Las dos palabras son grandilocuentes, y por ende están gastadas: luz, esperanza. Apenas recuerdan que el tiempo puede ser de oscuridad como un telón de fondo de pequeñas, frágiles chispas. Pero Arendt aplaude el lirismo de su amigo: la novela nihilista sobre la futilidad del arte a fin de cuentas se transforma en el triunfo del lenguaje que puede transmitir una forma del mundo, una sensibilidad, una fragilidad que sin embargo no desaparece. La expectativa de Arendt está, obviamente, en la amistad, la amistad del mundo tal vez. Su esperanza se prueba en que parecería posible, al menos mientras el horror no sea total y lógicamente completo, seguir teniendo una vida, activa y contemplativa, aun cuando la barbarie reitere que cada vida es sustituible por otra. Quizá sea cierto que el principio de la acción comienza con el olvido de lo ya hecho, pero en efecto siempre es un retorno, huella sobre huella. Miles de años atrás un poeta muere sin terminar su libro, que funda una manera de dominar el mundo, ahora otro se calla porque siente que lo real devasta cualquier relato, pero una amiga piensa que algo debe permanecer, y si otro libro aparece, lo nuevo puede volver con la figura de algo anterior.
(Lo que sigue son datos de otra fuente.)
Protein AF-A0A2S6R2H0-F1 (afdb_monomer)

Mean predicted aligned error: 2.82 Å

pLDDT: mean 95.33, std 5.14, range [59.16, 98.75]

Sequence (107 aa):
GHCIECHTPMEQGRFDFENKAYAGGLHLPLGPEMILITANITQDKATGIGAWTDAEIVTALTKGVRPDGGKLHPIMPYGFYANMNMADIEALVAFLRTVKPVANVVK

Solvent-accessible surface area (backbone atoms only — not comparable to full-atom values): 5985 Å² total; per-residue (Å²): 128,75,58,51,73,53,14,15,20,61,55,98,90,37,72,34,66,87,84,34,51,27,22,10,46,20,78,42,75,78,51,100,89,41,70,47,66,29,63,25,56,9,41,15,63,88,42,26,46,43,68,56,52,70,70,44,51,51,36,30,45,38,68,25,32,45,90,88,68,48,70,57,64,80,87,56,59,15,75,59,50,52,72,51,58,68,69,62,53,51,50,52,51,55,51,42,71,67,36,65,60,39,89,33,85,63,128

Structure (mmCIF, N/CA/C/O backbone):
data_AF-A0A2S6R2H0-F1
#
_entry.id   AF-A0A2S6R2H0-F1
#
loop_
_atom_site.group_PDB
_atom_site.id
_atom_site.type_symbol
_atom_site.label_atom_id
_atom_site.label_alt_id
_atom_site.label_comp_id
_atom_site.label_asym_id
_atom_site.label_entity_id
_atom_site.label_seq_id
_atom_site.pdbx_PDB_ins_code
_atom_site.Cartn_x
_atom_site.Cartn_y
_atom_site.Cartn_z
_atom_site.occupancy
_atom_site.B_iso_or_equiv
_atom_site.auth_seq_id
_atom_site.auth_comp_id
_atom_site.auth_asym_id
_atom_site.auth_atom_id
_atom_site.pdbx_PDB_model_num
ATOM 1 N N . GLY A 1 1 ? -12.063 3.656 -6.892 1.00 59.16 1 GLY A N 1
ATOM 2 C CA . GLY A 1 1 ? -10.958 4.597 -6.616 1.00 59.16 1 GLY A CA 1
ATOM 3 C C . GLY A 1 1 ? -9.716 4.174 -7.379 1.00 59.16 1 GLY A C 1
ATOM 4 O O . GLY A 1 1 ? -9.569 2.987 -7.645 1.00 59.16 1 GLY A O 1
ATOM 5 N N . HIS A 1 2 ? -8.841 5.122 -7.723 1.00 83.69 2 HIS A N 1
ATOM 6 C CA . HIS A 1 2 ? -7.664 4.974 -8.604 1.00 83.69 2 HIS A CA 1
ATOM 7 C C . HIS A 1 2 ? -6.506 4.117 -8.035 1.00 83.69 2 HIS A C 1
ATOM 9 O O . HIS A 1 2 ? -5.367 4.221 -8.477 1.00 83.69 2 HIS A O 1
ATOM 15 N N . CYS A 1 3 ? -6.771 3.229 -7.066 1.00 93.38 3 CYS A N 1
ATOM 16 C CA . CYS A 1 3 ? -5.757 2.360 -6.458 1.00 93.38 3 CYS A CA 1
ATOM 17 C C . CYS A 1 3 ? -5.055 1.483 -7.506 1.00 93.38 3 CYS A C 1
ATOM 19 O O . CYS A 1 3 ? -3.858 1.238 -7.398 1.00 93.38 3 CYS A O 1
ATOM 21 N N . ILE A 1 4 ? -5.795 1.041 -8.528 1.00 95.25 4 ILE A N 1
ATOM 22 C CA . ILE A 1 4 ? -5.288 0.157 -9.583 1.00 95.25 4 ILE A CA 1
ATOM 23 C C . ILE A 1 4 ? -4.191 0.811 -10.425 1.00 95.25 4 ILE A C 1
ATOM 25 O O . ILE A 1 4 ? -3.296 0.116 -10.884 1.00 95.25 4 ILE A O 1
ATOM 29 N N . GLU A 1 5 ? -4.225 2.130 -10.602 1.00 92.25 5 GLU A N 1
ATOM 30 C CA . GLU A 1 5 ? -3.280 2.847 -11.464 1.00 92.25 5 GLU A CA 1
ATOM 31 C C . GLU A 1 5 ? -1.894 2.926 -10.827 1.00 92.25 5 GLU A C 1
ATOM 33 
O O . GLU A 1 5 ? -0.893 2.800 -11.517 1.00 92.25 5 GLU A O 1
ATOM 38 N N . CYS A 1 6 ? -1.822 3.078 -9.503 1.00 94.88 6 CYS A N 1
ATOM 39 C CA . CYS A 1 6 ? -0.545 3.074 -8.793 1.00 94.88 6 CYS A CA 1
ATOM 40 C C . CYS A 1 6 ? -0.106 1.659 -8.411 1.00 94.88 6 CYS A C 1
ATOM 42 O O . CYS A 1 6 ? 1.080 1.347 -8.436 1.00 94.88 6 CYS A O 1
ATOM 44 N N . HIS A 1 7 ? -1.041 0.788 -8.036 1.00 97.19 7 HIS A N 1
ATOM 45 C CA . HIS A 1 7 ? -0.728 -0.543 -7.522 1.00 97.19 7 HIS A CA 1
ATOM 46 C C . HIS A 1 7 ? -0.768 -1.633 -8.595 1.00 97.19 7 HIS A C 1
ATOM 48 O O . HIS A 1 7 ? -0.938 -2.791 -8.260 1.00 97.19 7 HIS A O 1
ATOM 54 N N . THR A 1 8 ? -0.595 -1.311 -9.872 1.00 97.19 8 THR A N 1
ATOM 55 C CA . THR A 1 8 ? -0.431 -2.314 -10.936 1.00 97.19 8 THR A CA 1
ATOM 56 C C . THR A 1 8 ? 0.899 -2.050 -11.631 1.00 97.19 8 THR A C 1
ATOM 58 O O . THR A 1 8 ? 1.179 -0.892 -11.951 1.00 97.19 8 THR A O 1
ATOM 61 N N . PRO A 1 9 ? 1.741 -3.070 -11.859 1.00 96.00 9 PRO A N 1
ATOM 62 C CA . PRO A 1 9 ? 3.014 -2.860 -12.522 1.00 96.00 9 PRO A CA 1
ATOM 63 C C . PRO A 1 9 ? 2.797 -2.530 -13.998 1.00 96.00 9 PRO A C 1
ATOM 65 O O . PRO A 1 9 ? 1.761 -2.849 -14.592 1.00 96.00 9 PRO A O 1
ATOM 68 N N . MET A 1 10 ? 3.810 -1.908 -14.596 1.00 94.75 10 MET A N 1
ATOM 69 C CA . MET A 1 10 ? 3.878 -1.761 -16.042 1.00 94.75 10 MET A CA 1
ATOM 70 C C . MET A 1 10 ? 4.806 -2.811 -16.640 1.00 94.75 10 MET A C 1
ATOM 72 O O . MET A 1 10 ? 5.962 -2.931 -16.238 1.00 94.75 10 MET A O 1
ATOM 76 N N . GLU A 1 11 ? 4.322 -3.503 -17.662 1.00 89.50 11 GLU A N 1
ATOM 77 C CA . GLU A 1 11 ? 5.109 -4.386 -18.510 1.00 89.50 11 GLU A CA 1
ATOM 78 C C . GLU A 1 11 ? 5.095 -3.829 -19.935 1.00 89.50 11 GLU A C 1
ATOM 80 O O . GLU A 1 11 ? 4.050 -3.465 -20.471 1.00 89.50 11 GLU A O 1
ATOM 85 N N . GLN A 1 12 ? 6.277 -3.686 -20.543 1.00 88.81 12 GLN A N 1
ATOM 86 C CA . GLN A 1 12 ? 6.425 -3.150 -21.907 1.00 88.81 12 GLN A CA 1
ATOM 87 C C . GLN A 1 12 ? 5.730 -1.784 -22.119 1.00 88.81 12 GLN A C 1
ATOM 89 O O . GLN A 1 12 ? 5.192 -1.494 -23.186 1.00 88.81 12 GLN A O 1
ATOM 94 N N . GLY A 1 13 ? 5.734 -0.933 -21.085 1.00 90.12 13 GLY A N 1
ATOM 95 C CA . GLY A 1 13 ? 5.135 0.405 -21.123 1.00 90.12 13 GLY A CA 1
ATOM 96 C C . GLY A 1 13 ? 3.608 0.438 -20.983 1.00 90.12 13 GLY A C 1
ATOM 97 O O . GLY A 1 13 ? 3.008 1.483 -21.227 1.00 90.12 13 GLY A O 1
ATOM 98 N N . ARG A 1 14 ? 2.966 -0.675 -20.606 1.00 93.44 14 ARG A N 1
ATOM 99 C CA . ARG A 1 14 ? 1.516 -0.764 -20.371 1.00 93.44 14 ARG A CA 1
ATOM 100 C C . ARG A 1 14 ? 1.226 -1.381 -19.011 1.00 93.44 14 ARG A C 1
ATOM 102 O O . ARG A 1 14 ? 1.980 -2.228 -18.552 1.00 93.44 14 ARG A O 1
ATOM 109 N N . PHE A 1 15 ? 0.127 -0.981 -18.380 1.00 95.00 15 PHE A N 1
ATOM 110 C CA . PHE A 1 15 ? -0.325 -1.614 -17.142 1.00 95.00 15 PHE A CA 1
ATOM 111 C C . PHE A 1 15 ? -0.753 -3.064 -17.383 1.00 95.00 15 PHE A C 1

No creo que Arendt, por lo que me enseñaron estos ensayos y también sus libros, haya estado lejos de pensar esta frase: escribir, pensar, es amar el mundo. Pero esto significa entonces, interpretando este último verbo: no retirarse del mundo para pensar su fundamento o su sustracción. Escribir, aunque se trate de un complejo lirismo que no parezca hablar del presente, pone en el mundo la esperanza de que algo aparezca y su propia fe en permanecer, de algún modo. Y contemplar el mundo, o sea pensar, es discernir algo en su actividad, juzgando sin implicarse del todo en su incesante intercambiabilidad, y preferir un aspecto, varios aspectos, antes que otros. Es a lo que Kant llamaba gusto o facultad de juzgar, y a lo que un griego, citado por Arendt, llamaba frónesis. Entonces, el aspecto que uno prefiere del mundo, que no consiste en ninguna separación, implicará distinguir lo que daña, la destrucción de todo aspecto. Ese mal, por otra parte, puede ser tan banal como una decisión insegura o megalómana de un escritor perdido que se niega a que su escrito sea leído, que cede a la tentación fácil de no dejar huellas. Pero el poema, la Eneida digamos, aparece, nace, con la muerte de Virgilio inclusive. Y después se utiliza, contiene un mal imperial y un bien fundacional. Arendt, la esperanza que tiene el nombre de Arendt, parece decir que en el medio de lo posible, en el teatro tumultuoso de lo político y contra su telón estático, no solo puede surgir el mal, su repetición de pura nada. Claro que es imposible pensar lo que hasta un punto del tiempo fue imposible, pero el hecho de pensarlo abre la vía de otra posibilidad: ¿y si alguien, en mi lugar, pensara esto? ¿Preferimos acaso juntos un aspecto polícromo del mundo que también amamos, que aplaudimos? Puedo estar equivocado, y otros conmigo también, pero prefiero el error con amigos, como decía Cicerón, amigo de Hannah, que la verdad con sus oponentes.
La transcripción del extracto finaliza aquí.